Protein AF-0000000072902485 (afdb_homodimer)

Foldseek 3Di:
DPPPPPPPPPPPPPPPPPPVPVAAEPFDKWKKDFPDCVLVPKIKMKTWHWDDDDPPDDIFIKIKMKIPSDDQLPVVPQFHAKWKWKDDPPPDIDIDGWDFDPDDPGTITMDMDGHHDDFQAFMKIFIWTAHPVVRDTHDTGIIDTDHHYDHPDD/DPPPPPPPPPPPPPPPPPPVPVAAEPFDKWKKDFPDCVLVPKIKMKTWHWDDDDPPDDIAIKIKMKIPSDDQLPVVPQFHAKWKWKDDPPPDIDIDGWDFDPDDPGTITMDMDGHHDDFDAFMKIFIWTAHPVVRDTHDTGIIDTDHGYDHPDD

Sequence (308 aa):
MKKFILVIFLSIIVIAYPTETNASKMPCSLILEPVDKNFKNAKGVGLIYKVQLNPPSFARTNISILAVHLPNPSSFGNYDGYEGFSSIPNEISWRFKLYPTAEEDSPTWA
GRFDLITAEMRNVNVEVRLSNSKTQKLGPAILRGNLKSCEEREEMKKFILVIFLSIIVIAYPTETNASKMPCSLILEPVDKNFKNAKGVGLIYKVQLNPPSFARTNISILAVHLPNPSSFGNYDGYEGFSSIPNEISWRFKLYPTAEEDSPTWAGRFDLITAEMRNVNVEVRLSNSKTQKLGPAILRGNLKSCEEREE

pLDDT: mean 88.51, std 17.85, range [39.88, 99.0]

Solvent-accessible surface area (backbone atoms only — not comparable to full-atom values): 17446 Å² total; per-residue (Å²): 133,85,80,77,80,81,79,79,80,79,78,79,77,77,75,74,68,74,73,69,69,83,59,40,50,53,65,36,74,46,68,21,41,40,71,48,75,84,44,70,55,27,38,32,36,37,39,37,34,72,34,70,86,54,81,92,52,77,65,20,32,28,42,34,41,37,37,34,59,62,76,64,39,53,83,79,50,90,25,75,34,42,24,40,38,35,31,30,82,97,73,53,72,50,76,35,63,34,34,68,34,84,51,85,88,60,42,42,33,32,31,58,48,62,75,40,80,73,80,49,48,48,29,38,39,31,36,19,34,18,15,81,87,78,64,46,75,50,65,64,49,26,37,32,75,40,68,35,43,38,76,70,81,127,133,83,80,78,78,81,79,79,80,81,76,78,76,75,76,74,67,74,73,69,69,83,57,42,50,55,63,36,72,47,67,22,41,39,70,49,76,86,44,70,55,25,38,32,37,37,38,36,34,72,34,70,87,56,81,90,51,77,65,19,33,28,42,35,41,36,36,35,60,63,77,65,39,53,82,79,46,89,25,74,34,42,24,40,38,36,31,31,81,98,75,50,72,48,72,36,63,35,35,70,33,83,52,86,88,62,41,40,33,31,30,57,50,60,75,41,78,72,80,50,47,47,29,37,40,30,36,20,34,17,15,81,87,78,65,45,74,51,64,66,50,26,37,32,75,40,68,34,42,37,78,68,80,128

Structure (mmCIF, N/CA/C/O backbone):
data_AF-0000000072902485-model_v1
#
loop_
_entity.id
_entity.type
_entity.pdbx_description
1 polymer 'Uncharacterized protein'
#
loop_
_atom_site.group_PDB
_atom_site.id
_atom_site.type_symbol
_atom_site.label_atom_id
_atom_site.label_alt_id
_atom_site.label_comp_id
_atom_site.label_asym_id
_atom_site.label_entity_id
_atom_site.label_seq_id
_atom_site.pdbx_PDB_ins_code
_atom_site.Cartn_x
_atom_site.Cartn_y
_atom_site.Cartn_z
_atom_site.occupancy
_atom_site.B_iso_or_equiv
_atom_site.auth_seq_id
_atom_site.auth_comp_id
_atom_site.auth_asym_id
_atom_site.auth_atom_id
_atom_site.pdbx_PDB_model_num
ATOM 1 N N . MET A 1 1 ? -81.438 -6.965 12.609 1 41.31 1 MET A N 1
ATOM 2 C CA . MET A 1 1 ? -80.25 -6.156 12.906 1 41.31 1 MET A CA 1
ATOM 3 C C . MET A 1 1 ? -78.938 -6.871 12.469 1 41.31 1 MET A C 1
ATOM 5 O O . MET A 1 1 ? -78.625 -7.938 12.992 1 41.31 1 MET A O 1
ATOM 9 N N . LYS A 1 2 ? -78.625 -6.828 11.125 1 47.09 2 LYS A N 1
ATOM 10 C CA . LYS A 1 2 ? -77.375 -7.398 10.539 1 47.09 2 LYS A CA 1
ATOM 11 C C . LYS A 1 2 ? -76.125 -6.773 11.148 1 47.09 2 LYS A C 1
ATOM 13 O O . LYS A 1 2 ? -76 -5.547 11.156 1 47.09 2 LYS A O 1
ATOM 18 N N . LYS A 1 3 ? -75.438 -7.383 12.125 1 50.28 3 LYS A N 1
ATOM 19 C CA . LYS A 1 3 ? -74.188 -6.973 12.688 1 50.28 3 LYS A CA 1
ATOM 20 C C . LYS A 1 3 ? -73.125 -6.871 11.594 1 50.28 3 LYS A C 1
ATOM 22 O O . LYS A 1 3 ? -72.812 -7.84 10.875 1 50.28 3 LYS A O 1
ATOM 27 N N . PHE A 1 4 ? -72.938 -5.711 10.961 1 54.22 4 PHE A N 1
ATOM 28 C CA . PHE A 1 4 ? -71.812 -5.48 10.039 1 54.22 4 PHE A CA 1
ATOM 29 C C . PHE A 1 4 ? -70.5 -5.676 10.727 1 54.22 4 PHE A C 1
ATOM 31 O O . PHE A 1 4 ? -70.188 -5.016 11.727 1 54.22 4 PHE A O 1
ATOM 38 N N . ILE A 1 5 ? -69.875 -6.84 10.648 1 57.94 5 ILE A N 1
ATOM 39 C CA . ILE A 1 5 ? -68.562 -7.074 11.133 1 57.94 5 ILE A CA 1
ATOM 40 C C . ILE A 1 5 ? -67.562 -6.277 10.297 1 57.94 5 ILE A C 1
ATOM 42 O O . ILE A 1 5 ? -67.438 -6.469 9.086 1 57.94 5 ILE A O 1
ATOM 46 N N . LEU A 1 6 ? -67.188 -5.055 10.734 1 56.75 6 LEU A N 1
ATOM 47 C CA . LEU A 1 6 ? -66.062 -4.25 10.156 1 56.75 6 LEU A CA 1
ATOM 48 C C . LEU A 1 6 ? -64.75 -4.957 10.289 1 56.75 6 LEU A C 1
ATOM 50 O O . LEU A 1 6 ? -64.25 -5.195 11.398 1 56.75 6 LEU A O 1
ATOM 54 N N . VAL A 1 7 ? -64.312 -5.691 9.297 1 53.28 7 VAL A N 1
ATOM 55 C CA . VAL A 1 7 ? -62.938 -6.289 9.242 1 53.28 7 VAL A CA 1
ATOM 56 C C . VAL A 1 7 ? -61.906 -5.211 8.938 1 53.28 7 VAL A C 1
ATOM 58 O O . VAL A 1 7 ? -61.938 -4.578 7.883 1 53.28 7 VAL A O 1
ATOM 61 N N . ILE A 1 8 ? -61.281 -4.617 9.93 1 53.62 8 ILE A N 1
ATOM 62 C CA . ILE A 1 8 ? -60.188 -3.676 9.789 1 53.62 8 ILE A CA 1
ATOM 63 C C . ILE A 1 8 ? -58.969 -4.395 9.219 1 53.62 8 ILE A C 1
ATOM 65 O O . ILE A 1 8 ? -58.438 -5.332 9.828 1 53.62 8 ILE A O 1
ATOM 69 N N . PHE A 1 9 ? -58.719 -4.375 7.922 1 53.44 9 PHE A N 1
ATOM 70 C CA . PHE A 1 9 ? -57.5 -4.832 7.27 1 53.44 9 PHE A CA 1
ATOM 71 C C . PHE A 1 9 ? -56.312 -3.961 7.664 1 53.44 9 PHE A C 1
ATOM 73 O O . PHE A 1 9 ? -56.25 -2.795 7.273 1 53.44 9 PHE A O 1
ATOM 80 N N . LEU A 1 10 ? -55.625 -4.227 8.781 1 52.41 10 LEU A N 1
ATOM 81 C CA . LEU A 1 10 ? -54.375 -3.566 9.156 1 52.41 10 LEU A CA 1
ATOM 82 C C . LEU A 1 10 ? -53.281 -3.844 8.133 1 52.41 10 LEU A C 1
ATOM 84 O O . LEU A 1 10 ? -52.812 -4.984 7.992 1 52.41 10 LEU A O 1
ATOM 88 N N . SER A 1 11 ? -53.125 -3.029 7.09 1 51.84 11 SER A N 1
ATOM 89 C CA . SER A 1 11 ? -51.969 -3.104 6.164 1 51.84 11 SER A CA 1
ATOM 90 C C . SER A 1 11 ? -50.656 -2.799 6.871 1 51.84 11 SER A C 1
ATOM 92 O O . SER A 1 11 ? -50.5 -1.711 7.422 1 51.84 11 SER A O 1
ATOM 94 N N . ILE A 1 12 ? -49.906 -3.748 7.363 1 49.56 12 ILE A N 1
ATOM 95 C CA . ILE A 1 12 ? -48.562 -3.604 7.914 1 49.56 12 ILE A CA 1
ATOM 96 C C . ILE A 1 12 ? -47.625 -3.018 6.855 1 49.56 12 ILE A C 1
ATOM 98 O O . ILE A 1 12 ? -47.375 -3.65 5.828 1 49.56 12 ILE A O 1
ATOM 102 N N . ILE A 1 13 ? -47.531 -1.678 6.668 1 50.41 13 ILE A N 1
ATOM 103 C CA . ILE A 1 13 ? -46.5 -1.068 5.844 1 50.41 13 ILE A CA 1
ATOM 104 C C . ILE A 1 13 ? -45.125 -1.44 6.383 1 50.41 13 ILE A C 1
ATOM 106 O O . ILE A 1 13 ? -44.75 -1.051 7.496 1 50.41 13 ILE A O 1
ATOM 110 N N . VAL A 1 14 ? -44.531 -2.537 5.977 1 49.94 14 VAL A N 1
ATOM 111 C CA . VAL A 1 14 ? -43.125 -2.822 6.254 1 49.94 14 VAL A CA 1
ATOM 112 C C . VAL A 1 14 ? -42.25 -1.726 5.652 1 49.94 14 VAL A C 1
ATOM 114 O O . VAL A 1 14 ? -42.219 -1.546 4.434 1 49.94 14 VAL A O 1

==

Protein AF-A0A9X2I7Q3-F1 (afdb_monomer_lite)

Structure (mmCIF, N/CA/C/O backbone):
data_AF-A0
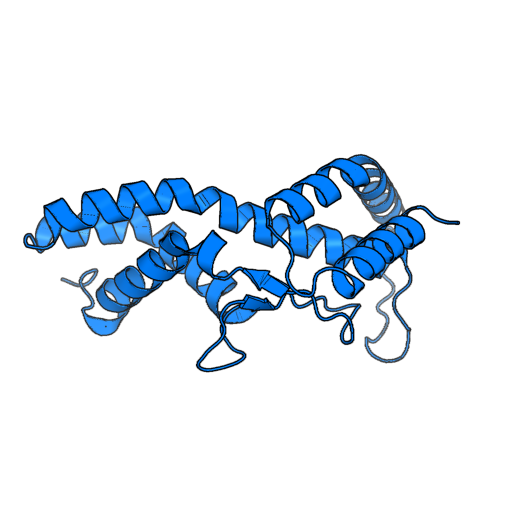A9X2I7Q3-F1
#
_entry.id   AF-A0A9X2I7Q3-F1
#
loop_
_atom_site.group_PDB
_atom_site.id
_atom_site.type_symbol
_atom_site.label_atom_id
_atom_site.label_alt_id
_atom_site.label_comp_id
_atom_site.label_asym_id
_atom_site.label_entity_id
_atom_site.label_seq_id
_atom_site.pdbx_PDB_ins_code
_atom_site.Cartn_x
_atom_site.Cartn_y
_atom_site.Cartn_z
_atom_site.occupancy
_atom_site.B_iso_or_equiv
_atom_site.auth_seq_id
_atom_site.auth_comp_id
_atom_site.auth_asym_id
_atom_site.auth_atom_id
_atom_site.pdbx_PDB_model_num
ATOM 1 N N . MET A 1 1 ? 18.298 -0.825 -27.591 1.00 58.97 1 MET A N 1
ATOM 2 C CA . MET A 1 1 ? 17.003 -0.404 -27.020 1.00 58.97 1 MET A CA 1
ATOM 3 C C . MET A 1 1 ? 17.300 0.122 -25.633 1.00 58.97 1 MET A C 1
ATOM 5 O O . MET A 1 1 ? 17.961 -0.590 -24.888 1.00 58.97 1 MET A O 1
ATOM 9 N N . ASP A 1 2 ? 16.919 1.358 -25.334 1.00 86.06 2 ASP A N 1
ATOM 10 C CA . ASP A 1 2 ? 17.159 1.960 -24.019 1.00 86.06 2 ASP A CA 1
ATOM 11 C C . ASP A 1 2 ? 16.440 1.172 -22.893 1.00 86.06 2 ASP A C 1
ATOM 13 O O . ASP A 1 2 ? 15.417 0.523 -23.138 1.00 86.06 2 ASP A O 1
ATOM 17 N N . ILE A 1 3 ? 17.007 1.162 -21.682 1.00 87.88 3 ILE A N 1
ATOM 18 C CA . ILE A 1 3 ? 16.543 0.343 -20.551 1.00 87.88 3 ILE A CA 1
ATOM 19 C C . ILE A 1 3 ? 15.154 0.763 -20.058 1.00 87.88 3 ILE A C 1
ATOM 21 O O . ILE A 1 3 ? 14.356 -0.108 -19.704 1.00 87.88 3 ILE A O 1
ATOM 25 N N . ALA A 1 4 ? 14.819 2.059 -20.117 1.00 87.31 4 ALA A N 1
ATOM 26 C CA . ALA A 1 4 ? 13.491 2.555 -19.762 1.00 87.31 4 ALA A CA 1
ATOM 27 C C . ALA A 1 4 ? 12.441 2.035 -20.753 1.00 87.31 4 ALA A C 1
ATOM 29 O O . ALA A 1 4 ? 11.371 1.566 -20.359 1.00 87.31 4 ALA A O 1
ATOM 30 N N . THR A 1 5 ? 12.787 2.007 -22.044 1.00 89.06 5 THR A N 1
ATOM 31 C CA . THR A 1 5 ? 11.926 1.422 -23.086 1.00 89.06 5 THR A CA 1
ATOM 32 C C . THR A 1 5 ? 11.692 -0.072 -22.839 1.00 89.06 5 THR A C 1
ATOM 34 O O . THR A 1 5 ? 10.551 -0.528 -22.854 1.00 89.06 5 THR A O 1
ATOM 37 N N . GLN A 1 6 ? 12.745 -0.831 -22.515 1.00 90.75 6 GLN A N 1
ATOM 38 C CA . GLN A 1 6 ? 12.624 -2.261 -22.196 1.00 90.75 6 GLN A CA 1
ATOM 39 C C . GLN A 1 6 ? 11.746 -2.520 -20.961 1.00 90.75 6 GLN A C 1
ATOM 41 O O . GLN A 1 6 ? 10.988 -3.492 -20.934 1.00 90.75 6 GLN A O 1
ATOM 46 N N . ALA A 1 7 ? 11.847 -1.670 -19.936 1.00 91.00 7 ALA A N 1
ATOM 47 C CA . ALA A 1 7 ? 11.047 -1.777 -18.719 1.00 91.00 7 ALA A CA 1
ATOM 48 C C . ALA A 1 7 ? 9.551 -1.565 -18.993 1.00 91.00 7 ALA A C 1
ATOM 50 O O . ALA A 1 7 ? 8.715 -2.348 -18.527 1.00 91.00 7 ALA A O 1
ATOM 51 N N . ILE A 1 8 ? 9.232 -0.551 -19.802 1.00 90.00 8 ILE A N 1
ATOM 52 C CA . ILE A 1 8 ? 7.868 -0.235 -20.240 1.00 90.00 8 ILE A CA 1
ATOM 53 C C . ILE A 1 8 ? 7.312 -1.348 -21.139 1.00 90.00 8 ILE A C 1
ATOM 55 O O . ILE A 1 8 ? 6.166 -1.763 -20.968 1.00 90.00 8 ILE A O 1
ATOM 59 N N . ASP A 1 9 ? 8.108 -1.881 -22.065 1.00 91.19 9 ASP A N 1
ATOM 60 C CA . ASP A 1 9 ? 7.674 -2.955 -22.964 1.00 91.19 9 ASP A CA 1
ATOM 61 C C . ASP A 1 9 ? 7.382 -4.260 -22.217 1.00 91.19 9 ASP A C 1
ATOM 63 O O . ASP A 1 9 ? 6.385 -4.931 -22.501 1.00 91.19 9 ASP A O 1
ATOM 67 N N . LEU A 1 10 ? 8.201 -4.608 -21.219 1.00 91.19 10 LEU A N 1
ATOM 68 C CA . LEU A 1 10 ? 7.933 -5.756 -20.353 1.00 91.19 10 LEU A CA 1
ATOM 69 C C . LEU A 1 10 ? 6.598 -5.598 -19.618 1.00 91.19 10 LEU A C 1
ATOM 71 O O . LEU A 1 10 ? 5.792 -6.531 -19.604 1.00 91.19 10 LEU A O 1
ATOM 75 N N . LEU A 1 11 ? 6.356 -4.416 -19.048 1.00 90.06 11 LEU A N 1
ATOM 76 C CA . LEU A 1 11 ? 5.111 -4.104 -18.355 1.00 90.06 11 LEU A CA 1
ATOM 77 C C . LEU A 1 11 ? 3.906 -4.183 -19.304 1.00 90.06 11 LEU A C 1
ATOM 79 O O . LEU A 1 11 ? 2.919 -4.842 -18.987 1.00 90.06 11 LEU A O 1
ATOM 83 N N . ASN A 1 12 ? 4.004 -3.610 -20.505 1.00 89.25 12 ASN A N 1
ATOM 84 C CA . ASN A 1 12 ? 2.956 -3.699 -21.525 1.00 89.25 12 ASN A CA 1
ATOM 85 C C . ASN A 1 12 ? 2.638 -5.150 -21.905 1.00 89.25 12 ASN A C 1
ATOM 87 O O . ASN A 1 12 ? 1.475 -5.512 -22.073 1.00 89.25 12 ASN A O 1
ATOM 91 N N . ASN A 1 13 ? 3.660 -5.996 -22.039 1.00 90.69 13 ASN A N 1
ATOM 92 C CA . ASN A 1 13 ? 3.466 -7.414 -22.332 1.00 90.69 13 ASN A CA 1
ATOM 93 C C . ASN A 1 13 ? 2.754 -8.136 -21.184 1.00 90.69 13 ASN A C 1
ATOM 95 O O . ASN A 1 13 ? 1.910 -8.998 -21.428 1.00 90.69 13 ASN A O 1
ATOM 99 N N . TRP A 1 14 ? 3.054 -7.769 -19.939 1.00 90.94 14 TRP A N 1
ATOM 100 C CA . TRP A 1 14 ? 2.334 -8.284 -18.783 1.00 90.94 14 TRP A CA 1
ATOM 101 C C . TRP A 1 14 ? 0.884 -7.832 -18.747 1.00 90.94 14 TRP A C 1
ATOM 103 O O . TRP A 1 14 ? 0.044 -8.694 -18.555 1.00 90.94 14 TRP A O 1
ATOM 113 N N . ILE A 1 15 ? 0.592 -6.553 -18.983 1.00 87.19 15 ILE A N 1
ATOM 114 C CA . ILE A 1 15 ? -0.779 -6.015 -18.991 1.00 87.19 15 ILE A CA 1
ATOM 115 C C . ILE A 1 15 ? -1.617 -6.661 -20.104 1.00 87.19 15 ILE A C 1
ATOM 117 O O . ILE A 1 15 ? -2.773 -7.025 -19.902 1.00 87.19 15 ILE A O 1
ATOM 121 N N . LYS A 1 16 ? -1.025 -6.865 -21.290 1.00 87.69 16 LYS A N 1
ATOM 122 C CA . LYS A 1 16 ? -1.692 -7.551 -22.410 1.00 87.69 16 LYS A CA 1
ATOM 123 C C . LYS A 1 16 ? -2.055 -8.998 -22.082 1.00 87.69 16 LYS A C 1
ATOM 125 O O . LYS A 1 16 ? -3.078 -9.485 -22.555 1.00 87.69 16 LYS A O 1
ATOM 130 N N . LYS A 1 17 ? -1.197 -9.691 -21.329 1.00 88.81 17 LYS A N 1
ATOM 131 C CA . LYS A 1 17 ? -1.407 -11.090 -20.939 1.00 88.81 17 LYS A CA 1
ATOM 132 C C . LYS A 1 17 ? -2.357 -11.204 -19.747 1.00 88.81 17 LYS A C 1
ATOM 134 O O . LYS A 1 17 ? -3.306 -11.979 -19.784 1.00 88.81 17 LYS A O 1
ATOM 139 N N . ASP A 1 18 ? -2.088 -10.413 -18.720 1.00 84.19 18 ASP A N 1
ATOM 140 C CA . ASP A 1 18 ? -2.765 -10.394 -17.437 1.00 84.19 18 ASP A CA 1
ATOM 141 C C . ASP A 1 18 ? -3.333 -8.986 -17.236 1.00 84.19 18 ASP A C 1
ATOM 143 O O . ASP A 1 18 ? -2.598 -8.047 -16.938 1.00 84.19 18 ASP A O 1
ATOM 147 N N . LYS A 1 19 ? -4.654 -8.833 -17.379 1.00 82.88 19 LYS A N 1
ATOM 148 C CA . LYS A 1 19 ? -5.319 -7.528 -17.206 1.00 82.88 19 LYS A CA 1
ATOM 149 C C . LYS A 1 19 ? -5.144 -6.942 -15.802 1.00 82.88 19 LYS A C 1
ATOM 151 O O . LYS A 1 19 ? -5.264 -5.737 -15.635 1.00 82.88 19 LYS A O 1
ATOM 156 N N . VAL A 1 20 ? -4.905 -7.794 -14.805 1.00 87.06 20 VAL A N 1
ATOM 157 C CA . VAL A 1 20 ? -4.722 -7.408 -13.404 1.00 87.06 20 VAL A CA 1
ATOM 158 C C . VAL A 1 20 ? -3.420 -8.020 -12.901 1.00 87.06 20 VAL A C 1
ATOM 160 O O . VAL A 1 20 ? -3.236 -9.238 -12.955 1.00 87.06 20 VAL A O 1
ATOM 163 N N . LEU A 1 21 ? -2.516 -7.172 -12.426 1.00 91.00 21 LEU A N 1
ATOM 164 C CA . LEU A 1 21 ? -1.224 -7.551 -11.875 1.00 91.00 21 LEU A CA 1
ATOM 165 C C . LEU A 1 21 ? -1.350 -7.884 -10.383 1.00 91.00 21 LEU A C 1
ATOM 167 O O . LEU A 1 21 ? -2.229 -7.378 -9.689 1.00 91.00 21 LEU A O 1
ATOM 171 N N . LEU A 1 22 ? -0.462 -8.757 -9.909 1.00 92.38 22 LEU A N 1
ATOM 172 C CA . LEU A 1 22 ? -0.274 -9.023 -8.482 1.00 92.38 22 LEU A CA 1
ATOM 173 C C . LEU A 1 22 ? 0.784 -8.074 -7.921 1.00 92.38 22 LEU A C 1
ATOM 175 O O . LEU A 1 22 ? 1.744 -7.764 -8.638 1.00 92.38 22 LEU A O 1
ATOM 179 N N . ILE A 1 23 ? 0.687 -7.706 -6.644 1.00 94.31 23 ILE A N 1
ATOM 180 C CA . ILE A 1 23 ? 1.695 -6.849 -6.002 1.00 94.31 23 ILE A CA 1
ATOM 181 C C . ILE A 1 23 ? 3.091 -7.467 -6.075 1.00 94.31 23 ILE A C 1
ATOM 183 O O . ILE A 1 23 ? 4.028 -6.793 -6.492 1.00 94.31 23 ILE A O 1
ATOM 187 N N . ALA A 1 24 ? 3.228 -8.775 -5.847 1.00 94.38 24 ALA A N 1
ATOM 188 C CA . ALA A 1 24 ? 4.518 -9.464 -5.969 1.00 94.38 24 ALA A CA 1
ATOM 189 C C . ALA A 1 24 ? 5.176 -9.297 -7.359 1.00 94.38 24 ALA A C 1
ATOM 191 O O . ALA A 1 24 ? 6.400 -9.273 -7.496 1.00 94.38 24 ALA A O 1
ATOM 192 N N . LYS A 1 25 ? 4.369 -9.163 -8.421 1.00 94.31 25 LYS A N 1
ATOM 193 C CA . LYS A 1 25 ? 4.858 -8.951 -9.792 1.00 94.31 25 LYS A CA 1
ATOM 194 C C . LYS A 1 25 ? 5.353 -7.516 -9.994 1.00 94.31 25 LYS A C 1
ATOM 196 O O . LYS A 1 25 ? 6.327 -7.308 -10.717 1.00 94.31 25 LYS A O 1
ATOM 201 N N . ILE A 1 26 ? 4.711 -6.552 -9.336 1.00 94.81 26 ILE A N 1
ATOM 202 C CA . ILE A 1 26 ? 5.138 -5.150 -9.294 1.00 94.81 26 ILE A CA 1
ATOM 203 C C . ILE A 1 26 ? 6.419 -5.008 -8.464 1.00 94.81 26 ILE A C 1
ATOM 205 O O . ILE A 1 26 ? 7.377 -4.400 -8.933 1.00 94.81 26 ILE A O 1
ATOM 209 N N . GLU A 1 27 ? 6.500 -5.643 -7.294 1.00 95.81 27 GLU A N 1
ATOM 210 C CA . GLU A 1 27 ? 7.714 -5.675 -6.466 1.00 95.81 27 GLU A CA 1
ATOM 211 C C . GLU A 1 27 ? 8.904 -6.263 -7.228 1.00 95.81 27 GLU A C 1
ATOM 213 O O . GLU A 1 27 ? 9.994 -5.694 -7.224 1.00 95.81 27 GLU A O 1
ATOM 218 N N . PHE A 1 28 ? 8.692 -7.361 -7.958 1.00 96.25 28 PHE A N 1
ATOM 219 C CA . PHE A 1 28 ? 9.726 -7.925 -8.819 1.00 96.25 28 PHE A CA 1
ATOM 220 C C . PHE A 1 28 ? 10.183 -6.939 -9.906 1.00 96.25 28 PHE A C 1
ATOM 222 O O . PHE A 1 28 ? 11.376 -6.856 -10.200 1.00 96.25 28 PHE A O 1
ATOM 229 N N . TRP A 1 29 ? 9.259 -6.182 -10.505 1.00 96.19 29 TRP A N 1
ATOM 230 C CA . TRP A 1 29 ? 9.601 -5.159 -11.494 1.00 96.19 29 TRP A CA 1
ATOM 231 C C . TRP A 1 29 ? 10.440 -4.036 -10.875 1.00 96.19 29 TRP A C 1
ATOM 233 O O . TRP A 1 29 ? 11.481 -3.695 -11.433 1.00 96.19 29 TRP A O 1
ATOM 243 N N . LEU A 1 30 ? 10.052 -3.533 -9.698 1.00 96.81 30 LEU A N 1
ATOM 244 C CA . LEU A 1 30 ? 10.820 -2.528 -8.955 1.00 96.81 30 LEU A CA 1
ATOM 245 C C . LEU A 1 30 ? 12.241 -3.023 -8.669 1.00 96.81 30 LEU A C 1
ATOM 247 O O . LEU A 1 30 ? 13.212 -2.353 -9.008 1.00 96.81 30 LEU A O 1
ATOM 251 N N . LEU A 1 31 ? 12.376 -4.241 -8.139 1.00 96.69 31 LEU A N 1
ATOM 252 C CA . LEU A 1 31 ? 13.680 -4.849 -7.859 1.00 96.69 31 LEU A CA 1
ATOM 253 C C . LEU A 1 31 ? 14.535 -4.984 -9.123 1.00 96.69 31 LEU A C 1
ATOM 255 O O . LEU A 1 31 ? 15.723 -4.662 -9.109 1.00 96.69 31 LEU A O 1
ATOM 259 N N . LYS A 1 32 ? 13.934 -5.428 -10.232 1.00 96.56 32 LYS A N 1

Required work
What are the lines above, starting at the one with "ATOM 51 N N" and ending at the one with "ATOM 79 O O"? Give them again exactly, and only them.

Response
ATOM 51 N N . ILE A 1 8 ? 9.232 -0.551 -19.802 1.00 90.00 8 ILE A N 1
ATOM 52 C CA . ILE A 1 8 ? 7.868 -0.235 -20.240 1.00 90.00 8 ILE A CA 1
ATOM 53 C C . ILE A 1 8 ? 7.312 -1.348 -21.139 1.00 90.00 8 ILE A C 1
ATOM 55 O O . ILE A 1 8 ? 6.166 -1.763 -20.968 1.00 90.00 8 ILE A O 1
ATOM 59 N N . ASP A 1 9 ? 8.108 -1.881 -22.065 1.00 91.19 9 ASP A N 1
ATOM 60 C CA . ASP A 1 9 ? 7.674 -2.955 -22.964 1.00 91.19 9 ASP A CA 1
ATOM 61 C C . ASP A 1 9 ? 7.382 -4.260 -22.217 1.00 91.19 9 ASP A C 1
ATOM 63 O O . ASP A 1 9 ? 6.385 -4.931 -22.501 1.00 91.19 9 ASP A O 1
ATOM 67 N N . LEU A 1 10 ? 8.201 -4.608 -21.219 1.00 91.19 10 LEU A N 1
ATOM 68 C CA . LEU A 1 10 ? 7.933 -5.756 -20.353 1.00 91.19 10 LEU A CA 1
ATOM 69 C C . LEU A 1 10 ? 6.598 -5.598 -19.618 1.00 91.19 10 LEU A C 1
ATOM 71 O O . LEU A 1 10 ? 5.792 -6.531 -19.604 1.00 91.19 10 LEU A O 1
ATOM 75 N N . LEU A 1 11 ? 6.356 -4.416 -19.048 1.00 90.06 11 LEU A N 1
ATOM 76 C CA . LEU A 1 11 ? 5.111 -4.104 -18.355 1.00 90.06 11 LEU A CA 1
ATOM 77 C C . LEU A 1 11 ? 3.906 -4.183 -19.304 1.00 90.06 11 LEU A C 1
ATOM 79 O O . LEU A 1 11 ? 2.919 -4.842 -18.987 1.00 90.06 11 LEU A O 1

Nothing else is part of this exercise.